### EXERCISE
Nothing but the lines from the one containing "ATOM 296 N N" through the last line of the entries should appear in the output, each verbatim.

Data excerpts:
#####
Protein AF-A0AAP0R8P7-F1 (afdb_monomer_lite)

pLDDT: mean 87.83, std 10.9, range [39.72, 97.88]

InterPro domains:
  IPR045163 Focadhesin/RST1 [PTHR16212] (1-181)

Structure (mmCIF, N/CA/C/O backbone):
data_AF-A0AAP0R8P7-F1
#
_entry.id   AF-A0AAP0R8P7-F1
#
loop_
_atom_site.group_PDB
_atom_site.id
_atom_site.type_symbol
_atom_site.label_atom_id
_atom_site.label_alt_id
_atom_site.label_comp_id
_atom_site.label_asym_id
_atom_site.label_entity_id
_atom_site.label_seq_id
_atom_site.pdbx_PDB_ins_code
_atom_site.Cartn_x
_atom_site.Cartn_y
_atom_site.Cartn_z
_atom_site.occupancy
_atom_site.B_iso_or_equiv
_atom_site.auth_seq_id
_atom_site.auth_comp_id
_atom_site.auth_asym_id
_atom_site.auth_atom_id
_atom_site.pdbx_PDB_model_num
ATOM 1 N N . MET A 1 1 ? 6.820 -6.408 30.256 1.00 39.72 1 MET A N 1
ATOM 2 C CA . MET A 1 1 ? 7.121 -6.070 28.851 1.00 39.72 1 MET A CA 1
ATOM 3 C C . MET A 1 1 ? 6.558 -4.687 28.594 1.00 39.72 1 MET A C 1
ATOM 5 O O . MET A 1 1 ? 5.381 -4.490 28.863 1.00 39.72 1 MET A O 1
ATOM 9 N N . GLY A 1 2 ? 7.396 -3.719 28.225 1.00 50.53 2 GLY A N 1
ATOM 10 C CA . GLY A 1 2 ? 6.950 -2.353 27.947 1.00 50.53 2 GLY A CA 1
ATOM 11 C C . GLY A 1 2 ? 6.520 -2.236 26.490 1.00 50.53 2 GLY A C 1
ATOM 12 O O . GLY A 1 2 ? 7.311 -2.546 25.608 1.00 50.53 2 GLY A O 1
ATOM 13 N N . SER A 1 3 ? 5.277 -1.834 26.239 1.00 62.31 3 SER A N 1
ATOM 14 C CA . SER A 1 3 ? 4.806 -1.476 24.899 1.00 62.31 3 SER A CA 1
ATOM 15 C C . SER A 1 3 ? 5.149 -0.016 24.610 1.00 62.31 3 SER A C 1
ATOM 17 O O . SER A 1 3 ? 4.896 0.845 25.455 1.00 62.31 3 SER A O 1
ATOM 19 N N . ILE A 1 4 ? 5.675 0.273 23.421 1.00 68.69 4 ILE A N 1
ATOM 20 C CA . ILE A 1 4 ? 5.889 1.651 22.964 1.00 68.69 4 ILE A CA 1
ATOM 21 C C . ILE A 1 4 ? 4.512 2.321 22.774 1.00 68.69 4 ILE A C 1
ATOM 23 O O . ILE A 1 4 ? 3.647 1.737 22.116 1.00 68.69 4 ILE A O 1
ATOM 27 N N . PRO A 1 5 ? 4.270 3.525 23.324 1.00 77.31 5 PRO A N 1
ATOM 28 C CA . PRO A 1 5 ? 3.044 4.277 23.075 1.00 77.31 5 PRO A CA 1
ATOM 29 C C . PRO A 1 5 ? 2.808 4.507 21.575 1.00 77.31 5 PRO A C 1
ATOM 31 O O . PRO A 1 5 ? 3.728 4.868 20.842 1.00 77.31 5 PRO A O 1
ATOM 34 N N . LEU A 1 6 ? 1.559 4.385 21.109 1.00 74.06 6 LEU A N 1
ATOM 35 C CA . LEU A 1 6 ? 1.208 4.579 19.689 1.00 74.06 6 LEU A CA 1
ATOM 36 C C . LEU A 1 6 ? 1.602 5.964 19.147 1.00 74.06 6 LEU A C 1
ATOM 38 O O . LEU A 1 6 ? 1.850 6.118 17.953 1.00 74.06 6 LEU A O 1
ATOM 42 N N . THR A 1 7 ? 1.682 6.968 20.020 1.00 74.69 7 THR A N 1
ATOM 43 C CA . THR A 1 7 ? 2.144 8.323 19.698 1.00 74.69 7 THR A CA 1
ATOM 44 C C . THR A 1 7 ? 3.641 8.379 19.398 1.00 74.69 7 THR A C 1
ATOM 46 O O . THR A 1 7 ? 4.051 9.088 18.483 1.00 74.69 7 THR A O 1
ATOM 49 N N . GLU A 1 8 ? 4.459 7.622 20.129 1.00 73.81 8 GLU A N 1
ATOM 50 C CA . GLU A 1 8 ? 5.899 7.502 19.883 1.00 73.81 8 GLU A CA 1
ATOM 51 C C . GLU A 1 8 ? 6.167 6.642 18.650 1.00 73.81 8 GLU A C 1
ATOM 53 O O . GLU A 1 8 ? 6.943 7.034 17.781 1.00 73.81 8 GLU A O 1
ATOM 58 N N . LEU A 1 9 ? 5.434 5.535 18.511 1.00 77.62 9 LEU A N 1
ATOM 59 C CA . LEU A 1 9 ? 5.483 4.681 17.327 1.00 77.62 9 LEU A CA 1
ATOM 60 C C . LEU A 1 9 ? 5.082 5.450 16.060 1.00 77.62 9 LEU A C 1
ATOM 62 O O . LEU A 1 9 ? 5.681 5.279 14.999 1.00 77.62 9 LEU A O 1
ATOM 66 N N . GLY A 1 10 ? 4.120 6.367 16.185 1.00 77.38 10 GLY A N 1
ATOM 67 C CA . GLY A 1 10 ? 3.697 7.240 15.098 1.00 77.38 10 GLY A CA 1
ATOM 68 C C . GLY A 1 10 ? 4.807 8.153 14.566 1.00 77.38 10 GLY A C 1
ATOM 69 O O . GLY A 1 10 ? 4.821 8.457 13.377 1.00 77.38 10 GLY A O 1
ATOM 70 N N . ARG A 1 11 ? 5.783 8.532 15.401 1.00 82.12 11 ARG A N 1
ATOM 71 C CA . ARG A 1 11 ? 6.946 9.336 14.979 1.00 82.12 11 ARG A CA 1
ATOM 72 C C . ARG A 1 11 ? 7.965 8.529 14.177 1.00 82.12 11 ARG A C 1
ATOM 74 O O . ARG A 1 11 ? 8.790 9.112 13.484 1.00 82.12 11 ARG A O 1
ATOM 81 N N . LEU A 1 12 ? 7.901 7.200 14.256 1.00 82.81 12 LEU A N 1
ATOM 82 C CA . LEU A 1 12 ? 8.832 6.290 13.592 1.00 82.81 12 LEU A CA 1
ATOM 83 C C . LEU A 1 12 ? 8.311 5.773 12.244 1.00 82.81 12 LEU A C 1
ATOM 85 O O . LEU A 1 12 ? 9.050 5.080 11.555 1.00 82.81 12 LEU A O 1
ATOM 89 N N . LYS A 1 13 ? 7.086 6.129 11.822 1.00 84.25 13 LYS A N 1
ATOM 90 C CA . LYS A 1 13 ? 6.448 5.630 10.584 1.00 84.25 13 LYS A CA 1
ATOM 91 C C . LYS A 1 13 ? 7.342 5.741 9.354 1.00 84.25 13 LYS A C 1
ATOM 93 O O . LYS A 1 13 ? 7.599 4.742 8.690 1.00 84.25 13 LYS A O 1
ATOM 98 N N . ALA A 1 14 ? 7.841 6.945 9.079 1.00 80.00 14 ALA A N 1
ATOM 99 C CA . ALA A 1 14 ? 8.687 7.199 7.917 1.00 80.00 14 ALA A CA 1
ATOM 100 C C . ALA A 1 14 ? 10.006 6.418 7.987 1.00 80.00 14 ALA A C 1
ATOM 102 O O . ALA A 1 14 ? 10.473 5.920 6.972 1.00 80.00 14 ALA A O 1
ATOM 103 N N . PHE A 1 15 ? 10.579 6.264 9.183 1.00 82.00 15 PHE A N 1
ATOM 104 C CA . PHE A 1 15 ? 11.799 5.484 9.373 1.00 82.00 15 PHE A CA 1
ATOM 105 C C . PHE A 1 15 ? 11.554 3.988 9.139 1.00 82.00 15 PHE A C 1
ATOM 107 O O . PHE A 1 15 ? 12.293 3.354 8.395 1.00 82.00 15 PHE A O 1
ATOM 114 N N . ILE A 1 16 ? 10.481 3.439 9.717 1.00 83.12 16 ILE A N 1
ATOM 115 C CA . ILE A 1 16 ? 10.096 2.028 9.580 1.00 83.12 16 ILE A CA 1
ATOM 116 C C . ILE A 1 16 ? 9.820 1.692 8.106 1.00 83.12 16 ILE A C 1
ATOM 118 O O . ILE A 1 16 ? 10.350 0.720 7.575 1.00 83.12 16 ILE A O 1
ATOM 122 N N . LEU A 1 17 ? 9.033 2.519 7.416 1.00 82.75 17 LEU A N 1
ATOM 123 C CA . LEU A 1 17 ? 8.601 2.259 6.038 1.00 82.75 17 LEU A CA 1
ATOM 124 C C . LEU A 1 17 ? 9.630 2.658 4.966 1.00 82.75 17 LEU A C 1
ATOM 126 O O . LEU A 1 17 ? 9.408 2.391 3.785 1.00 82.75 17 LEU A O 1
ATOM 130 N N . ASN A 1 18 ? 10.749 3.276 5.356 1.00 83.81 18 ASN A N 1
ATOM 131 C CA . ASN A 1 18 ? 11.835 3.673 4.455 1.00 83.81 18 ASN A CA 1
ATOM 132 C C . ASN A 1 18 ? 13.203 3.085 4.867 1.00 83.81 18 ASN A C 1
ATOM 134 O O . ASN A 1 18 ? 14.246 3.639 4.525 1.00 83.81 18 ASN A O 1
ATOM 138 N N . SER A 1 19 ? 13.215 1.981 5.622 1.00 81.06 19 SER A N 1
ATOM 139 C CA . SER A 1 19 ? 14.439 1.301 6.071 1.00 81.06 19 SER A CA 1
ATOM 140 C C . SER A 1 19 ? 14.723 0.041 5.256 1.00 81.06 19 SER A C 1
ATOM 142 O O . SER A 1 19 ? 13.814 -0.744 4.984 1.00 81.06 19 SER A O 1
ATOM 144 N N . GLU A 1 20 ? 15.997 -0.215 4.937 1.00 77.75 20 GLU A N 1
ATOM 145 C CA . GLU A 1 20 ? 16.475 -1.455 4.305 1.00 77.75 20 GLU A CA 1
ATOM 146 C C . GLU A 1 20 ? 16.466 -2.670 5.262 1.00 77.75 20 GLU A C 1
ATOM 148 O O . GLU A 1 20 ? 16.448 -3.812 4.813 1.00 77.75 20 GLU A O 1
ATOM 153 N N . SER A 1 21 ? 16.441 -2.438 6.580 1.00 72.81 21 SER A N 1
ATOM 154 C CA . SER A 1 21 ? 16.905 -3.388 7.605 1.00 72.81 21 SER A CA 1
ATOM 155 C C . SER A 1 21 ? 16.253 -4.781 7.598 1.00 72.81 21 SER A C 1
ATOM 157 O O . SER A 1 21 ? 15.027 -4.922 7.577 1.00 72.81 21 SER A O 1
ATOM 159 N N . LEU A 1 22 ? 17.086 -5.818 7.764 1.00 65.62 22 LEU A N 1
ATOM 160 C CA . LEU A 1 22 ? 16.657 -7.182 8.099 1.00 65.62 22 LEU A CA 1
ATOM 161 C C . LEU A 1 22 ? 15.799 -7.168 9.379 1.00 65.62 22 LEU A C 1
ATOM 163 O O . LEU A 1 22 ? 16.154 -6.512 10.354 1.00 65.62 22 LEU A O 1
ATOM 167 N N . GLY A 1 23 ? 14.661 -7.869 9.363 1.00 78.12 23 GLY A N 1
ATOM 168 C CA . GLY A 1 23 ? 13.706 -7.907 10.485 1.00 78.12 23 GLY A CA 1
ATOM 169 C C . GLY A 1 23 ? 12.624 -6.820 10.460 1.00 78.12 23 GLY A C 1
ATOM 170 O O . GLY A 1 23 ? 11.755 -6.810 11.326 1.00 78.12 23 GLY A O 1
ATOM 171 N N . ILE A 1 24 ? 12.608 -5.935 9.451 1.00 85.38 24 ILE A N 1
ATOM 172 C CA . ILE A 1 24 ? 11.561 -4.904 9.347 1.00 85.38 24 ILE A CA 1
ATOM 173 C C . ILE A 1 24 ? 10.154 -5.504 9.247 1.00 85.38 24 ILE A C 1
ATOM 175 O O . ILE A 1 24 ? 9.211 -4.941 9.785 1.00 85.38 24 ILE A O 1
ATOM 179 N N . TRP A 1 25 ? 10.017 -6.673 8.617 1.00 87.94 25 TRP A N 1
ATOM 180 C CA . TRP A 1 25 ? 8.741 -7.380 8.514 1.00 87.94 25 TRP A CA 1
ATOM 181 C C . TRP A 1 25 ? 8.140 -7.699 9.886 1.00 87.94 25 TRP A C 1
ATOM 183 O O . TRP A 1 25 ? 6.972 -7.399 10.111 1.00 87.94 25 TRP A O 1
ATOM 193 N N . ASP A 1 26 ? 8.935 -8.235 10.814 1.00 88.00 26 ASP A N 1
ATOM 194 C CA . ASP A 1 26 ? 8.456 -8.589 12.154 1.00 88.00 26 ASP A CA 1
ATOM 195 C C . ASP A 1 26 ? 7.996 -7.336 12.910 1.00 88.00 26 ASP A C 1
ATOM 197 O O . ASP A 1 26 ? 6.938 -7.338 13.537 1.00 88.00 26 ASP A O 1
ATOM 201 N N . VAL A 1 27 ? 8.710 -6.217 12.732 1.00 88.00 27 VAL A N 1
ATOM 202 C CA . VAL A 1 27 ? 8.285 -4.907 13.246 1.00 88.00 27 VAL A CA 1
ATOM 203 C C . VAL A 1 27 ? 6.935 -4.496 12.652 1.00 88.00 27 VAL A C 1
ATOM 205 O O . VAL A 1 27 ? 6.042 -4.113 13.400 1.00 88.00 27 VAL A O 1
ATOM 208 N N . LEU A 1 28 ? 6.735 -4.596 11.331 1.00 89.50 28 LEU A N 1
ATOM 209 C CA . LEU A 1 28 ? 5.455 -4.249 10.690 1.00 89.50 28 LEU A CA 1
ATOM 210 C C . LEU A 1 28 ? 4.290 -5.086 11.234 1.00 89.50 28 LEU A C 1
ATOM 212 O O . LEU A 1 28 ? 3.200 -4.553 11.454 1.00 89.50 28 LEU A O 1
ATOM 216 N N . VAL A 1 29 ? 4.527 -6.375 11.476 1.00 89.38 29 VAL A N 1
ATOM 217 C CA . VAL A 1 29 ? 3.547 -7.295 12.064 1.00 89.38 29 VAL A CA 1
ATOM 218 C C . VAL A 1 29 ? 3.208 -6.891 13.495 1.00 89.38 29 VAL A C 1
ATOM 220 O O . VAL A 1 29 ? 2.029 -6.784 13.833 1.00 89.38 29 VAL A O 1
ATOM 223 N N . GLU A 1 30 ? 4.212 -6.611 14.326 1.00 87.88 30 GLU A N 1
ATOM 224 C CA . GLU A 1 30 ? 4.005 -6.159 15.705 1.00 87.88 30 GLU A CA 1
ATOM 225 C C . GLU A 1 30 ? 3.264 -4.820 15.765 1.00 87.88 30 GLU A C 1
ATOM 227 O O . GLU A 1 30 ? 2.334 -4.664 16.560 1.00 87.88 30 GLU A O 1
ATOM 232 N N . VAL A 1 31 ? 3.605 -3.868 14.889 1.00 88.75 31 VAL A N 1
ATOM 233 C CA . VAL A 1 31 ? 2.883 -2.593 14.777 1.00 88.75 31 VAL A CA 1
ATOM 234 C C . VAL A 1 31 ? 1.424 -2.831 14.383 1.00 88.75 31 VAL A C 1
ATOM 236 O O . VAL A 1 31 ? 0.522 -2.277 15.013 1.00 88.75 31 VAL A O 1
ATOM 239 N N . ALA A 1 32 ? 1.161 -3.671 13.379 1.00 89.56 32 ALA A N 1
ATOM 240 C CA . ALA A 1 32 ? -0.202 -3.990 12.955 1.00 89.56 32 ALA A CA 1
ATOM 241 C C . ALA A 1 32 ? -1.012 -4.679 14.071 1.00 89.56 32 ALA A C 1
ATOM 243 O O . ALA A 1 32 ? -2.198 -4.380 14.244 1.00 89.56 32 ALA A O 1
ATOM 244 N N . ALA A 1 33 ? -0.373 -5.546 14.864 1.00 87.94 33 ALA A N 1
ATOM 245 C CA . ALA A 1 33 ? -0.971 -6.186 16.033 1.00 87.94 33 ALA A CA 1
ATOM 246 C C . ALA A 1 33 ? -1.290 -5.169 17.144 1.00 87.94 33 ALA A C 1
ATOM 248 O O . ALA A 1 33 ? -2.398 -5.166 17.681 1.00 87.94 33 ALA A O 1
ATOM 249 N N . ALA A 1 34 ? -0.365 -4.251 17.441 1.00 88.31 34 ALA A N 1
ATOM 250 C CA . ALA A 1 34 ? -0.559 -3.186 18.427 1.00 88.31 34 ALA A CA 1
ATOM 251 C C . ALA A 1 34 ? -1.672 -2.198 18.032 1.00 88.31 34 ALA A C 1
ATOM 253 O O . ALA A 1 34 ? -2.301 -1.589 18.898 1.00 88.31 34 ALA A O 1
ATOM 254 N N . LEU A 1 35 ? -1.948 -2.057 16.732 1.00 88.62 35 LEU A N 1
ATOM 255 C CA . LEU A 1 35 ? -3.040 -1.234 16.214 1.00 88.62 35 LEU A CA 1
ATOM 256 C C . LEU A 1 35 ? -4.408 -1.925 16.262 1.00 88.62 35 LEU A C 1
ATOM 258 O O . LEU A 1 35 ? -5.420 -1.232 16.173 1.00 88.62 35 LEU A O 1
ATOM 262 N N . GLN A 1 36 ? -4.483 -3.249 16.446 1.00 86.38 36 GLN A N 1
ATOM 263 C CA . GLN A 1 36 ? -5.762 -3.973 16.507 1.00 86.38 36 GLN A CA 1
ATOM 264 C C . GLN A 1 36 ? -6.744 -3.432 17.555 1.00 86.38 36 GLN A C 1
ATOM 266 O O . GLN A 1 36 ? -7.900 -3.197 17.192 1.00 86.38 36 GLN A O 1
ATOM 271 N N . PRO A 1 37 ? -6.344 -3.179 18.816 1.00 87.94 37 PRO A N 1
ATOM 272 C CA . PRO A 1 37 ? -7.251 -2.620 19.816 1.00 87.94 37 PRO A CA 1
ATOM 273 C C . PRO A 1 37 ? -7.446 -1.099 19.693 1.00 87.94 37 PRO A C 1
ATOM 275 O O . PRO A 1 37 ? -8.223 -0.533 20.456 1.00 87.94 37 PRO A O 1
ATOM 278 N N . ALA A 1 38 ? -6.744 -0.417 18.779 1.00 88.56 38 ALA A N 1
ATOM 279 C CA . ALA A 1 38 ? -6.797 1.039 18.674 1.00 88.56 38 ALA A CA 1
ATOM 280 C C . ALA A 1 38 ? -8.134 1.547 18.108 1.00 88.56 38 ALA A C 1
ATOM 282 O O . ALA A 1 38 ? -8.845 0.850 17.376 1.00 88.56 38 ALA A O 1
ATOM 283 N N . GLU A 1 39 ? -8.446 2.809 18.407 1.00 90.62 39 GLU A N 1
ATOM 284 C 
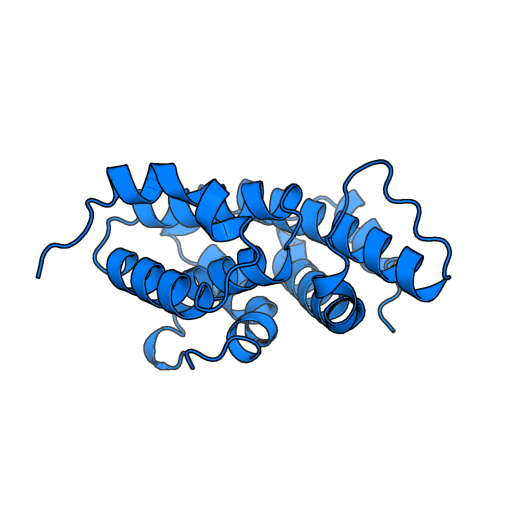CA . GLU A 1 39 ? -9.623 3.493 17.874 1.00 90.62 39 GLU A CA 1
ATOM 285 C C . GLU A 1 39 ? -9.612 3.558 16.339 1.00 90.62 39 GLU A C 1
ATOM 287 O O . GLU A 1 39 ? -8.563 3.652 15.694 1.00 90.62 39 GLU A O 1
ATOM 292 N N . GLY A 1 40 ? -10.803 3.579 15.733 1.00 90.38 40 GLY A N 1
ATOM 293 C CA . GLY A 1 40 ? -10.941 3.656 14.275 1.00 90.38 40 GLY A CA 1
ATOM 294 C C . GLY A 1 40 ? -10.299 4.908 13.663 1.00 90.38 40 GLY A C 1
ATOM 295 O O . GLY A 1 40 ? -9.769 4.843 12.559 1.00 90.38 40 GLY A O 1
ATOM 296 N N . SER A 1 41 ? -10.295 6.035 14.382 1.00 92.69 41 SER A N 1
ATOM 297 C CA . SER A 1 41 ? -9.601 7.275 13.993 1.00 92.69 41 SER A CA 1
#####
### RESPONSE TO THE EXERCISE
ATOM 296 N N . SER A 1 41 ? -10.295 6.035 14.382 1.00 92.69 41 SER A N 1
ATOM 297 C CA . SER A 1 41 ? -9.601 7.275 13.993 1.00 92.69 41 SER A CA 1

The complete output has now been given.